Produce as output only the lines below starting at the line with "ATOM 157 C CA" and continuing through the line with "ATOM 160 N N", each one exactly as written.

------------------------

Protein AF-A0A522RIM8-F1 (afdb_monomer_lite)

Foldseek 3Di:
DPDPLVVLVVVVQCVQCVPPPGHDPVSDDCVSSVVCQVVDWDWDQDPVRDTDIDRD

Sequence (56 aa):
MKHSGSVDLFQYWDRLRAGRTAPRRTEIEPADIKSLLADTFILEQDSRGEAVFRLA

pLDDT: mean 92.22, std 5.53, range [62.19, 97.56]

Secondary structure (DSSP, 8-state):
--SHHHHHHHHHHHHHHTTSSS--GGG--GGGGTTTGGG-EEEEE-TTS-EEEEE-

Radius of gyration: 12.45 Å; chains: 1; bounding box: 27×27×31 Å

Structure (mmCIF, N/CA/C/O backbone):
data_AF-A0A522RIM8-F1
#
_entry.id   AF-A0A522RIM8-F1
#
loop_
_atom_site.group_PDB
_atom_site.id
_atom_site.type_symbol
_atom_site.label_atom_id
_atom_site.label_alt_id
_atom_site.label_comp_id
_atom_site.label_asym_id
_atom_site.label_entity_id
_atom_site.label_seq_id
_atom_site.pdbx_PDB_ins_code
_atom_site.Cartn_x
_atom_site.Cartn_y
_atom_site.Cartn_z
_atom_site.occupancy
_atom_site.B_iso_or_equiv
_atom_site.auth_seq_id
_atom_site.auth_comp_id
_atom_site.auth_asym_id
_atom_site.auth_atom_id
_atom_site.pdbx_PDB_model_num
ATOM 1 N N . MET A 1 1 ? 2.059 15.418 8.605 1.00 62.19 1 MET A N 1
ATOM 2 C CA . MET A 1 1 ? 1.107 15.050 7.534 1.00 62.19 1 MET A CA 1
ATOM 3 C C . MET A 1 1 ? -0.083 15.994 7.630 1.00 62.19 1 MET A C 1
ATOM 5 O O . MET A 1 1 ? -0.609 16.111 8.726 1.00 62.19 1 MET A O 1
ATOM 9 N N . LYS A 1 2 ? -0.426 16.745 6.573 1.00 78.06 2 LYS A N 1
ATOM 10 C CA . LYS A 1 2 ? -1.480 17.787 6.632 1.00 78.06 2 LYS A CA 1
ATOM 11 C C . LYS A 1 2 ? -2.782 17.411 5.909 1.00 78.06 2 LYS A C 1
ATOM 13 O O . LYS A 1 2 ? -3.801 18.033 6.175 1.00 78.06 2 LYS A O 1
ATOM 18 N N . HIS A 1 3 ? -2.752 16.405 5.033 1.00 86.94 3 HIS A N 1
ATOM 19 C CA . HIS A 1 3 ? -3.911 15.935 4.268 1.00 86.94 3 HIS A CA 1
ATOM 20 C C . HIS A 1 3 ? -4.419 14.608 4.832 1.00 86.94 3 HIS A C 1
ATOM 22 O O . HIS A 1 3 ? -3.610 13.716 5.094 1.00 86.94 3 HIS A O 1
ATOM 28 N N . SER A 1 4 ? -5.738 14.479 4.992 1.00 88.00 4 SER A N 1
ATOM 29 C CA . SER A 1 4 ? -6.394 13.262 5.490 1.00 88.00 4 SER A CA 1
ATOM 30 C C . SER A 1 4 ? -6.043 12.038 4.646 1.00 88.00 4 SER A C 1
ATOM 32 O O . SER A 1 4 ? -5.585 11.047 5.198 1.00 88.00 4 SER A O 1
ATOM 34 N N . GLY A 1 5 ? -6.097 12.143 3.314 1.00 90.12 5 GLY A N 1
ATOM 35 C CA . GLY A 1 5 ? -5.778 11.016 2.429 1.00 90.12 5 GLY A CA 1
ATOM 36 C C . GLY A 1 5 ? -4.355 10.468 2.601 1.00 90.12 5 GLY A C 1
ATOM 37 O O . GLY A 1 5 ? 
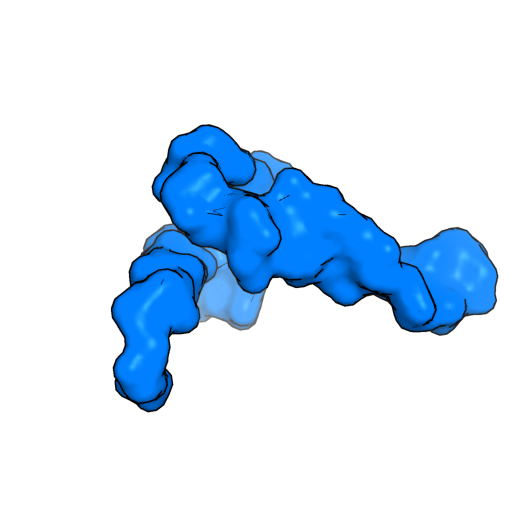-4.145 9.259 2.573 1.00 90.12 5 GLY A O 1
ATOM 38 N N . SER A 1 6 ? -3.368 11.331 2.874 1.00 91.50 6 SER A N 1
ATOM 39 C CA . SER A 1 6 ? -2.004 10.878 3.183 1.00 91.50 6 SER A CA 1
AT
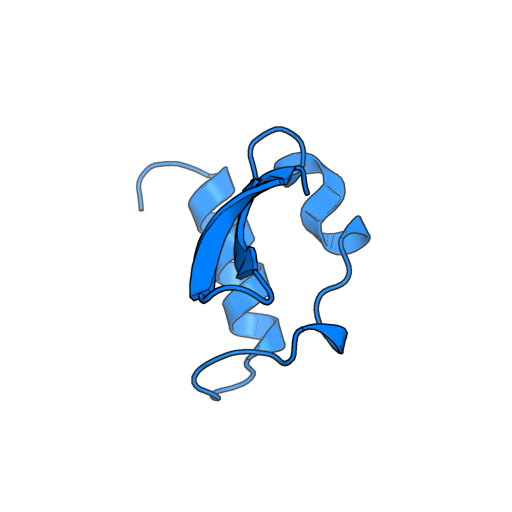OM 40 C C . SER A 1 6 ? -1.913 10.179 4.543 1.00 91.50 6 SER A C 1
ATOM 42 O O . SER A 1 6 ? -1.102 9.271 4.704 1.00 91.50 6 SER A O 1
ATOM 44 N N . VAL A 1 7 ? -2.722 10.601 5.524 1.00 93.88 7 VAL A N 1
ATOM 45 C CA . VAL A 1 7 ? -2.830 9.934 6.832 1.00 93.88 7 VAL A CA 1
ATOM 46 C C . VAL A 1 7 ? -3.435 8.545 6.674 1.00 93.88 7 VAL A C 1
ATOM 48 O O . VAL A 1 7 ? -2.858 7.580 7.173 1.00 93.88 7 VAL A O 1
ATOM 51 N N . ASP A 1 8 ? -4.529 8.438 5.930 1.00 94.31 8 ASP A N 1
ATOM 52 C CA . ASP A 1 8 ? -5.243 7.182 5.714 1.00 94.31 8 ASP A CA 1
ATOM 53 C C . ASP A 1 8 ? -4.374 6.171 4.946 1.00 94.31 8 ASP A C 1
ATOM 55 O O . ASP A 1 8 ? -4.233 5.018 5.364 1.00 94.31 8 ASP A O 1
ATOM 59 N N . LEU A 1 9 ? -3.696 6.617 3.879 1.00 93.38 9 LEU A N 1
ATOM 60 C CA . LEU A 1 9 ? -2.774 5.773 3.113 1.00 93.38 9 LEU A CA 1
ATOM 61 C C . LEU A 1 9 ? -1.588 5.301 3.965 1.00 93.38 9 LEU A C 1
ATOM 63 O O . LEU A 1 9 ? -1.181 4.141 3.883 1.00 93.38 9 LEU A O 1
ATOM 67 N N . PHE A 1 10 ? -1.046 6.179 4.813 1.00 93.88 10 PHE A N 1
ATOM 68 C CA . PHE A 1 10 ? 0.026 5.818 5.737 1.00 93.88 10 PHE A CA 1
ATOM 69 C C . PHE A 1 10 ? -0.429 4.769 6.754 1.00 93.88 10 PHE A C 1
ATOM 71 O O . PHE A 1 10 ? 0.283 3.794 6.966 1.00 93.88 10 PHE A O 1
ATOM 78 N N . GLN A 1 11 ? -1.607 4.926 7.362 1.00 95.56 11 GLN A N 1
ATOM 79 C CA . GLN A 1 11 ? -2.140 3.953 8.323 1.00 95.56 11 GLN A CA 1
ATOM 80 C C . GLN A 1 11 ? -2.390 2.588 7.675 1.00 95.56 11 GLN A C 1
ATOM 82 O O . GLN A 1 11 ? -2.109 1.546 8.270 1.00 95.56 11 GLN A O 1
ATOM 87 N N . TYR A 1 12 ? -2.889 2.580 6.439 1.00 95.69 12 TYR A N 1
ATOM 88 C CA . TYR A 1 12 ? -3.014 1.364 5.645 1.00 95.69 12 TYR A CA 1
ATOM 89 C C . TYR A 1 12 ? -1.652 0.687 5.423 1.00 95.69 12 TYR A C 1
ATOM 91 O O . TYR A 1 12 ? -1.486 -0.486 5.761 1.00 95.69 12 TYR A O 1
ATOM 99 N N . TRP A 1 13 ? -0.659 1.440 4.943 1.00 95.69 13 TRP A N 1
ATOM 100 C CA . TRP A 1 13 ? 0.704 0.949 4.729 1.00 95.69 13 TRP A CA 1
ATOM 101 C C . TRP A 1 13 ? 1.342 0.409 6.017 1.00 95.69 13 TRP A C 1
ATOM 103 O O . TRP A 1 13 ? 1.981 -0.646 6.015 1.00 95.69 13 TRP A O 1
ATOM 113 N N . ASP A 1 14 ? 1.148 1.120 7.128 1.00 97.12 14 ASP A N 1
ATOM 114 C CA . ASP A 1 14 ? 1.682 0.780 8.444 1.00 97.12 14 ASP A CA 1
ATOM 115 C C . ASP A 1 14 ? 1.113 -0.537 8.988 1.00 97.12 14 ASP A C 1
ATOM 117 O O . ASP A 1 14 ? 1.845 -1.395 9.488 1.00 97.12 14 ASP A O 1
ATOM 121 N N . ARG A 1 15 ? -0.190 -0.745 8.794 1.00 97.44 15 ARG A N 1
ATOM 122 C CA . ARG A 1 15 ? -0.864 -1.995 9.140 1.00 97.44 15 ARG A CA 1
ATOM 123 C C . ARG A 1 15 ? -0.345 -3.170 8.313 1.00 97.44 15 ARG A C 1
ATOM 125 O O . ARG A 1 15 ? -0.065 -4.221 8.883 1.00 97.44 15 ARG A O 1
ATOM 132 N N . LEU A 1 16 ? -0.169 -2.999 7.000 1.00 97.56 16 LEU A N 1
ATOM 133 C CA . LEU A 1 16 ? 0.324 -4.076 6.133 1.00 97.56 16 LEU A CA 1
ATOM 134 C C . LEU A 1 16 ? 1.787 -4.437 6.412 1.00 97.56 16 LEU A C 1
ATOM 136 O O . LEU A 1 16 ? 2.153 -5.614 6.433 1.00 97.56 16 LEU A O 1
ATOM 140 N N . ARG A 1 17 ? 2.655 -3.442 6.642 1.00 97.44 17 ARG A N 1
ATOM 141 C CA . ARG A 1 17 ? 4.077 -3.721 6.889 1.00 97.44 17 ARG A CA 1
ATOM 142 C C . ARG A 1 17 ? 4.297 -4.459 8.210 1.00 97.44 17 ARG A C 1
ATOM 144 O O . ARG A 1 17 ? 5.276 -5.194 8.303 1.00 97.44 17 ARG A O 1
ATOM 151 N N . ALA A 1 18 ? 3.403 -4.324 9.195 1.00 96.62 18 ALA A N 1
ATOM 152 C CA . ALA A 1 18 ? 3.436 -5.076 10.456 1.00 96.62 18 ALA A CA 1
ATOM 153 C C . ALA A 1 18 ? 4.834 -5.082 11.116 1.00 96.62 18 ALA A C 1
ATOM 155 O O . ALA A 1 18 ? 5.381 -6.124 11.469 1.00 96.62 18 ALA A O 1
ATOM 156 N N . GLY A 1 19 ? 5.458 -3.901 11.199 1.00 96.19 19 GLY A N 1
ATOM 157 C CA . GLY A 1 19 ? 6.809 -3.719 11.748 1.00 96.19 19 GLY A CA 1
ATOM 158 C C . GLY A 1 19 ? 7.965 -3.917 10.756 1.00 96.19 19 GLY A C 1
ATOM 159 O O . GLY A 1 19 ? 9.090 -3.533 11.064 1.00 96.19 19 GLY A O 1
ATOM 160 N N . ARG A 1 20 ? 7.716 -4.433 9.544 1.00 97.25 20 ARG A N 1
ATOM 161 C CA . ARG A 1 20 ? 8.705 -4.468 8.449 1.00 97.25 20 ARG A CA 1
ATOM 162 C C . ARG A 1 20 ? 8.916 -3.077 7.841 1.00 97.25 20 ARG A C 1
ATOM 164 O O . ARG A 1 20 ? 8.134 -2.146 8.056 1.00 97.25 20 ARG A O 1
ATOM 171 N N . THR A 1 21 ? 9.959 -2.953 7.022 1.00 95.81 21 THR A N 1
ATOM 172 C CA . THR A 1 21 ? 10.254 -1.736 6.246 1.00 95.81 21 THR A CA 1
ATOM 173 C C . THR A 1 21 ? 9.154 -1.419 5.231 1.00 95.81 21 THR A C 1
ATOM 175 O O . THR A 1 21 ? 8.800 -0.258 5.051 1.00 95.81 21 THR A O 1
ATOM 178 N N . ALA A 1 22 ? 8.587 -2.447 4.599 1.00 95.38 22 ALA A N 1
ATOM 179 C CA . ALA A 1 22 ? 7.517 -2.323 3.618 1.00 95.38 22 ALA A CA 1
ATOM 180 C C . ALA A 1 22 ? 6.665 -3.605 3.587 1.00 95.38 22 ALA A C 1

------------------------

**Result for this exercise:**
ATOM 157 C CA . GLY A 1 19 ? 6.809 -3.719 11.748 1.00 96.19 19 GLY A CA 1
ATOM 158 C C . GLY A 1 19 ? 7.965 -3.917 10.756 1.00 96.19 19 GLY A C 1
ATOM 159 O O . GLY A 1 19 ? 9.090 -3.533 11.064 1.00 96.19 19 GLY A O 1
ATOM 160 N N . ARG A 1 20 ? 7.716 -4.433 9.544 1.00 97.25 20 ARG A N 1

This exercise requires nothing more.